If you have more than one dog, that's when they're at their worst, since their ancient history is hunting in packs, attacking, devouring, and fighting among themselves. You might be a meerkat or some other little varmint, and if the dog can get you by the softest part of your throat, they'll be ripping feverishly and making a fine meal of you, devouring the entirety and burying the bones for later.
Think of that next time you're outside with Fifi, and she seems to have love for you. She does, when you're looking. But look more closely at the situation, over to the trees just beyond the property line, how the dogs have had it scoped out forever. That's where the pack is, with the alpha dog getting the inside information from your dog, and other dogs farther from the periphery.
It's logistical stuff. Fifi says, He takes me out this time everyday. His scent is such and such. He doesn't exercise, and even if he did he'd never be able to outrun us. In other words, your dog is a traitor, just waiting for the chance to betray you to the pack and enjoy eating you. Seriously, that could be your last experience, the beloved family dog looking into your eyes with its big red, bloodshot eyes, saliva dripping from its fangs. The others push her into the fray. She's given the honor of devouring your brain with one big slurp. Prove you're one of us...
I have really old experience with dogs, when we used to hunt rabbits. It's a freezing cold day. You can see your breath, and really anything hot. You slice a rabbits underside and the hot guts immediately steam. They're a mess when they hit the ground and the dogs fight each other to slurp them up. And that's exactly what they do, slurp, as big a bunch as they can grab. They're voracious, merciless. And they don't care if it's a rabbit ... or it's you!

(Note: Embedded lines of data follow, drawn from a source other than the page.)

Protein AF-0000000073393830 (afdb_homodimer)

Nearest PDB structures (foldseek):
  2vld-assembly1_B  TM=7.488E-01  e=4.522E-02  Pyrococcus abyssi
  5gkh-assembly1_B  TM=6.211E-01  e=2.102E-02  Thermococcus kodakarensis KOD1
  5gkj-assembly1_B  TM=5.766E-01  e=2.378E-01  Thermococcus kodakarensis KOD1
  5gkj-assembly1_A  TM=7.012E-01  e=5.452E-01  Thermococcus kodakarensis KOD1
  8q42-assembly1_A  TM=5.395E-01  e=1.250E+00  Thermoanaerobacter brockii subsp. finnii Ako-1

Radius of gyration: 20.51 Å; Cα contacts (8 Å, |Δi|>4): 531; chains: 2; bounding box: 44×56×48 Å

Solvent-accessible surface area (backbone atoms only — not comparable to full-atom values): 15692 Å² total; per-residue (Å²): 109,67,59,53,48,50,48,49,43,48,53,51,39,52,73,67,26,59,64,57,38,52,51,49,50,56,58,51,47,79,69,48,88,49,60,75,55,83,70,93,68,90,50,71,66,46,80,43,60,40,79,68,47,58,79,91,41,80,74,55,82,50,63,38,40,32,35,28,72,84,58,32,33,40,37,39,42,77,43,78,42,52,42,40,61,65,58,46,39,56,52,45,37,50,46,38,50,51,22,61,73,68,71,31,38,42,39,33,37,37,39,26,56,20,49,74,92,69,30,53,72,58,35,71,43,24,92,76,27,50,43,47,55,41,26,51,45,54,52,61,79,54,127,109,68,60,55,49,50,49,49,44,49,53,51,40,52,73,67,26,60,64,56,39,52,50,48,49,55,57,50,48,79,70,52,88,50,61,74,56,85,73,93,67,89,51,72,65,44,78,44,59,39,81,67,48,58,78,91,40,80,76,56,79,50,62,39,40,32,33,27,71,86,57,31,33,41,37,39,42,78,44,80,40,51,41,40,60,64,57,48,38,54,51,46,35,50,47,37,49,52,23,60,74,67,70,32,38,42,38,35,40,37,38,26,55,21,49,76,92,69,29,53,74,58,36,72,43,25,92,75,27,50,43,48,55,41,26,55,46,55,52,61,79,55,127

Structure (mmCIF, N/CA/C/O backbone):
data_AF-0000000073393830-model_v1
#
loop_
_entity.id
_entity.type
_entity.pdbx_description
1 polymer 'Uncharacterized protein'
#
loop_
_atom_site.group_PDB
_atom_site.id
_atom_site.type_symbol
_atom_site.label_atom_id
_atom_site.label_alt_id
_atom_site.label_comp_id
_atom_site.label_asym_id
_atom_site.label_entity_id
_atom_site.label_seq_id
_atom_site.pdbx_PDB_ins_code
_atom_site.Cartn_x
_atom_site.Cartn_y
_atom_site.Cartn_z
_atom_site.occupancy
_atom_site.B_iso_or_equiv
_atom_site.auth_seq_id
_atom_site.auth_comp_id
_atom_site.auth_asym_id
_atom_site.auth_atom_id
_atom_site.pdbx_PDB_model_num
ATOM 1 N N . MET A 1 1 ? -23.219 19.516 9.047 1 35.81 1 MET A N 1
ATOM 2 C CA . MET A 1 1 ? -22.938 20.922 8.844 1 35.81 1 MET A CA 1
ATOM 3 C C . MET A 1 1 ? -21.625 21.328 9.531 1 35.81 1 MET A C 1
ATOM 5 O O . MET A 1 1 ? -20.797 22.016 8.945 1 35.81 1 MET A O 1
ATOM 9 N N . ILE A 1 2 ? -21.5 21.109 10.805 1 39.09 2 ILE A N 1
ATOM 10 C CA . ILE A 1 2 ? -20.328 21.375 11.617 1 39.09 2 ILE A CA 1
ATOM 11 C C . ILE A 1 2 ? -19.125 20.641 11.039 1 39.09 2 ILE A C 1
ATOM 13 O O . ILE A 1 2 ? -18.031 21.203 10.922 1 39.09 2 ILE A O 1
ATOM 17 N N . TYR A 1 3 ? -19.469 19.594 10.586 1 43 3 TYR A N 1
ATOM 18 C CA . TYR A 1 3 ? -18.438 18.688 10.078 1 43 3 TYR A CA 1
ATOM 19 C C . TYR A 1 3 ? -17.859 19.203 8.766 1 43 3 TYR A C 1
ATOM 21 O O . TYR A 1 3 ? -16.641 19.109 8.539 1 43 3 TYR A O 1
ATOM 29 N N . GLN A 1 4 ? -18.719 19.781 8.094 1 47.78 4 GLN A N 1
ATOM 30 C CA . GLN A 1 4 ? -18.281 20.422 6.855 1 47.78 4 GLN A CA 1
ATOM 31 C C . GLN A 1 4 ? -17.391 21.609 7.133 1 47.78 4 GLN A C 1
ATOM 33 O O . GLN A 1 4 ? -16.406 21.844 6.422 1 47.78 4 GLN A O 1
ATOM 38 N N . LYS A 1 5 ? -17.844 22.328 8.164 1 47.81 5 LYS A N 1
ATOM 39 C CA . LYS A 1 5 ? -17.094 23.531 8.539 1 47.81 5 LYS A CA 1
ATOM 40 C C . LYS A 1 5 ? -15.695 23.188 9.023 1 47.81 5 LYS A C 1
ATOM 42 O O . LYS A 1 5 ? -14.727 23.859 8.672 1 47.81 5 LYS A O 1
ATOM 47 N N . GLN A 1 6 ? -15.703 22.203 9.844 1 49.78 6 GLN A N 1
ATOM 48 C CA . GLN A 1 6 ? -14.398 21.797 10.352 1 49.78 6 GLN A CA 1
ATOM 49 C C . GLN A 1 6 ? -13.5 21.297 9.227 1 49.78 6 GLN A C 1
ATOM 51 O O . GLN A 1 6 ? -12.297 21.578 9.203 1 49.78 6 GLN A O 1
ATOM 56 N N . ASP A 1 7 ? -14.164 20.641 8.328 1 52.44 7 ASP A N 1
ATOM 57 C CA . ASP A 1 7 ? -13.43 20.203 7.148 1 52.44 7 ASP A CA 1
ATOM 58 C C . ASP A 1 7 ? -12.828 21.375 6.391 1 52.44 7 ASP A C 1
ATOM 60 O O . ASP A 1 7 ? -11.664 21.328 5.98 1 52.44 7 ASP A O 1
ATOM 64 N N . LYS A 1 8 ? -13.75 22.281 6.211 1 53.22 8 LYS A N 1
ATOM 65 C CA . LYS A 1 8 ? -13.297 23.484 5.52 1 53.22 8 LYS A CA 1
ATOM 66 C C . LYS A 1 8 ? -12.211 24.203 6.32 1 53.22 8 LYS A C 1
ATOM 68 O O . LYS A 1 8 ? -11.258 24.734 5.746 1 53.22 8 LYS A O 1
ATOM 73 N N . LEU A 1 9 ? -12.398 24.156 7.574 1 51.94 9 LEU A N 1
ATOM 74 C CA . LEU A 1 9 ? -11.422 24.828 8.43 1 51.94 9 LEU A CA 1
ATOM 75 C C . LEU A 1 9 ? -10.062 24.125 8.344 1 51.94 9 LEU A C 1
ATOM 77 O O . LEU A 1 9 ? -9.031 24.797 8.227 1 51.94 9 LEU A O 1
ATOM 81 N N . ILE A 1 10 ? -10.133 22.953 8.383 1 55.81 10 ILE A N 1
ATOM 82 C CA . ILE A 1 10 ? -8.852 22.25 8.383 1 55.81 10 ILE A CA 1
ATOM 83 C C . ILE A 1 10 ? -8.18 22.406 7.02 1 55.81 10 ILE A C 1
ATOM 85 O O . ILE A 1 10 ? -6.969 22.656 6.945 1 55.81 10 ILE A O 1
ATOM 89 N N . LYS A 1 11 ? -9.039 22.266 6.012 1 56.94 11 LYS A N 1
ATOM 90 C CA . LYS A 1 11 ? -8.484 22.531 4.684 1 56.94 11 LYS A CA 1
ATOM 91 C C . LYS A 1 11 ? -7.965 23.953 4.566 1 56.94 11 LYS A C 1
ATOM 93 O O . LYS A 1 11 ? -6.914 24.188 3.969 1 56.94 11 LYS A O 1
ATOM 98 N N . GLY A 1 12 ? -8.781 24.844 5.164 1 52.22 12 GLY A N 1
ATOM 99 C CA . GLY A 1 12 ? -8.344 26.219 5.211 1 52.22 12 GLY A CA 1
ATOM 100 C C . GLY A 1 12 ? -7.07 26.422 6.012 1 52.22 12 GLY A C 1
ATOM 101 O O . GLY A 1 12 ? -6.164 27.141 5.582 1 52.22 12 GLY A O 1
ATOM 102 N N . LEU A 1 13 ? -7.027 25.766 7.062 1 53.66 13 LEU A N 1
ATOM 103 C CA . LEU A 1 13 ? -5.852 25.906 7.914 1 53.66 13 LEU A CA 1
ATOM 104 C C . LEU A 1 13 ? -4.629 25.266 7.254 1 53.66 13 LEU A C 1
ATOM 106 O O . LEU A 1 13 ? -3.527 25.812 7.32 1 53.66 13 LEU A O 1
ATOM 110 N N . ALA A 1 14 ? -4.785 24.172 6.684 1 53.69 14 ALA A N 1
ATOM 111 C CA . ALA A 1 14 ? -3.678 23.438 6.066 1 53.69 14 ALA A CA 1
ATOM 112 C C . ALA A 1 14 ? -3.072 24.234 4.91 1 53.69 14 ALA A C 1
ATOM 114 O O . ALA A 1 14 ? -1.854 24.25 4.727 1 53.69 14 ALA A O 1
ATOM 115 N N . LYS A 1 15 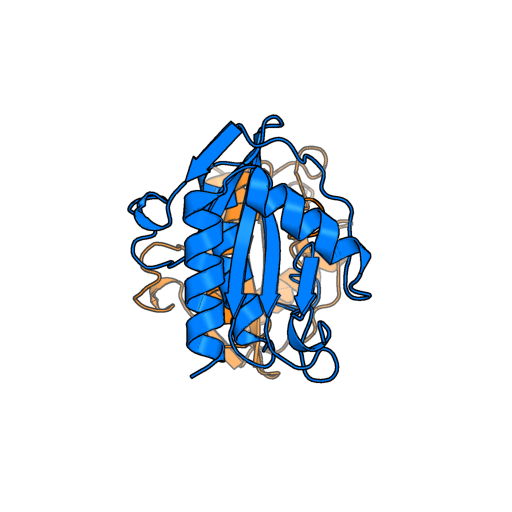? -3.996 24.734 4.102 1 52.38 15 LYS A N 1
ATOM 116 C CA . LYS A 1 15 ? -3.539 25.578 3.002 1 52.38 15 LYS A CA 1
ATOM 117 C C . LYS A 1 15 ? -2.713 26.766 3.516 1 52.38 15 LYS A C 1
ATOM 119 O O . LYS A 1 15 ? -1.729 27.156 2.887 1 52.38 15 LYS A O 1
ATOM 124 N N . TYR A 1 16 ? -3.23 27.234 4.539 1 51.88 16 TYR A N 1
ATOM 125 C CA . TYR A 1 16 ? -2.652 28.484 4.988 1 51.88 16 TYR A CA 1
ATOM 126 C C . TYR A 1 16 ? -1.445 28.25 5.887 1 51.88 16 TYR A C 1
ATOM 128 O O . TYR A 1 16 ? -0.504 29.047 5.902 1 51.88 16 TYR A O 1
ATOM 136 N N . TYR A 1 17 ? -1.462 27.125 6.613 1 56.84 17 TYR A N 1
ATOM 137 C CA . TYR A 1 17 ? -0.549 27.328 7.734 1 56.84 17 TYR A CA 1
ATOM 138 C C . TYR A 1 17 ? 0.681 26.438 7.598 1 56.84 17 TYR A C 1
ATOM 140 O O . TYR A 1 17 ? 1.617 26.531 8.398 1 56.84 17 TYR A O 1
ATOM 148 N N . GLY A 1 18 ? 0.884 25.969 6.48 1 64.62 18 GLY A N 1
ATOM 149 C CA . GLY A 1 18 ? 2.17 25.312 6.332 1 64.62 18 GLY A CA 1
ATOM 150 C C . GLY A 1 18 ? 2.693 24.734 7.629 1 64.62 18 GLY A C 1
ATOM 151 O O . GLY A 1 18 ? 2.146 23.75 8.141 1 64.62 18 GLY A O 1
ATOM 152 N N . GLN A 1 19 ? 3.756 25.438 8.164 1 71.25 19 GLN A N 1
ATOM 153 C CA . GLN A 1 19 ? 4.465 25.031 9.375 1 71.25 19 GLN A CA 1
ATOM 154 C C . GLN A 1 19 ? 3.586 25.203 10.609 1 71.25 19 GLN A C 1
ATOM 156 O O . GLN A 1 19 ? 3.637 24.375 11.523 1 71.25 19 GLN A O 1
ATOM 161 N N . ASP A 1 20 ? 2.748 26.125 10.586 1 69 20 ASP A N 1
ATOM 162 C CA . ASP A 1 20 ? 1.914 26.406 11.75 1 69 20 ASP A CA 1
ATOM 163 C C . ASP A 1 20 ? 0.896 25.297 11.977 1 69 20 ASP A C 1
ATOM 165 O O . ASP A 1 20 ? 0.656 24.875 13.109 1 69 20 ASP A O 1
ATOM 169 N N . LEU A 1 21 ? 0.311 24.906 11.008 1 65 21 LEU A N 1
ATOM 170 C CA . LEU A 1 21 ? -0.654 23.812 11.117 1 65 21 LEU A CA 1
ATOM 171 C C . LEU A 1 21 ? 0.027 22.531 11.57 1 65 21 LEU A C 1
ATOM 173 O O . LEU A 1 21 ? -0.5 21.812 12.422 1 65 21 LEU A O 1
ATOM 177 N N . PHE A 1 22 ? 1.125 22.375 10.953 1 71.62 22 PHE A N 1
ATOM 178 C CA . PHE A 1 22 ? 1.898 21.188 11.328 1 71.62 22 PHE A CA 1
ATOM 179 C C . PHE A 1 22 ? 2.215 21.219 12.82 1 71.62 22 PHE A C 1
ATOM 181 O O . PHE A 1 22 ? 2.053 20.203 13.508 1 71.62 22 PHE A O 1
ATOM 188 N N . ASP A 1 23 ? 2.604 22.391 13.242 1 71.5 23 ASP A N 1
ATOM 189 C CA . ASP A 1 23 ? 2.928 22.531 14.656 1 71.5 23 ASP A CA 1
ATOM 190 C C . ASP A 1 23 ? 1.686 22.359 15.523 1 71.5 23 ASP A C 1
ATOM 192 O O . ASP A 1 23 ? 1.759 21.766 16.609 1 71.5 23 ASP A O 1
ATOM 196 N N . TYR A 1 24 ? 0.63 22.844 15.07 1 66.81 24 TYR A N 1
ATOM 197 C CA . TYR A 1 24 ? -0.628 22.734 15.797 1 66.81 24 TYR A CA 1
ATOM 198 C C . TYR A 1 24 ? -1.053 21.281 15.93 1 66.81 24 TYR A C 1
ATOM 200 O O . TYR A 1 24 ? -1.422 20.828 17.016 1 66.81 24 TYR A O 1
ATOM 208 N N . LEU A 1 25 ? -0.942 20.625 14.859 1 67.5 25 LEU A N 1
ATOM 209 C CA . LEU A 1 25 ? -1.35 19.219 14.859 1 67.5 25 LEU A CA 1
ATOM 210 C C . LEU A 1 25 ? -0.425 18.391 15.734 1 67.5 25 LEU A C 1
ATOM 212 O O . LEU A 1 25 ? -0.875 17.453 16.422 1 67.5 25 LEU A O 1
ATOM 216 N N . GLU A 1 26 ? 0.759 18.734 15.68 1 65.44 26 GLU A N 1
ATOM 217 C CA . GLU A 1 26 ? 1.714 18.062 16.547 1 65.44 26 GLU A CA 1
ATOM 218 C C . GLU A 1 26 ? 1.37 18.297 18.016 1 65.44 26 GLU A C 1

After that time, I was taught that's their true nature, and I've seen it in action. Neighbors who've disappeared, leaving behind a dog to rest on their grave and fake sorrow. Actually they wish they could get at the remainder of your corpse, not realizing your body has become "corpse soup" and is far from edible, especially when pumped full of mortician chemicals. I'm just glad I'm being cremated. Dogs hate that.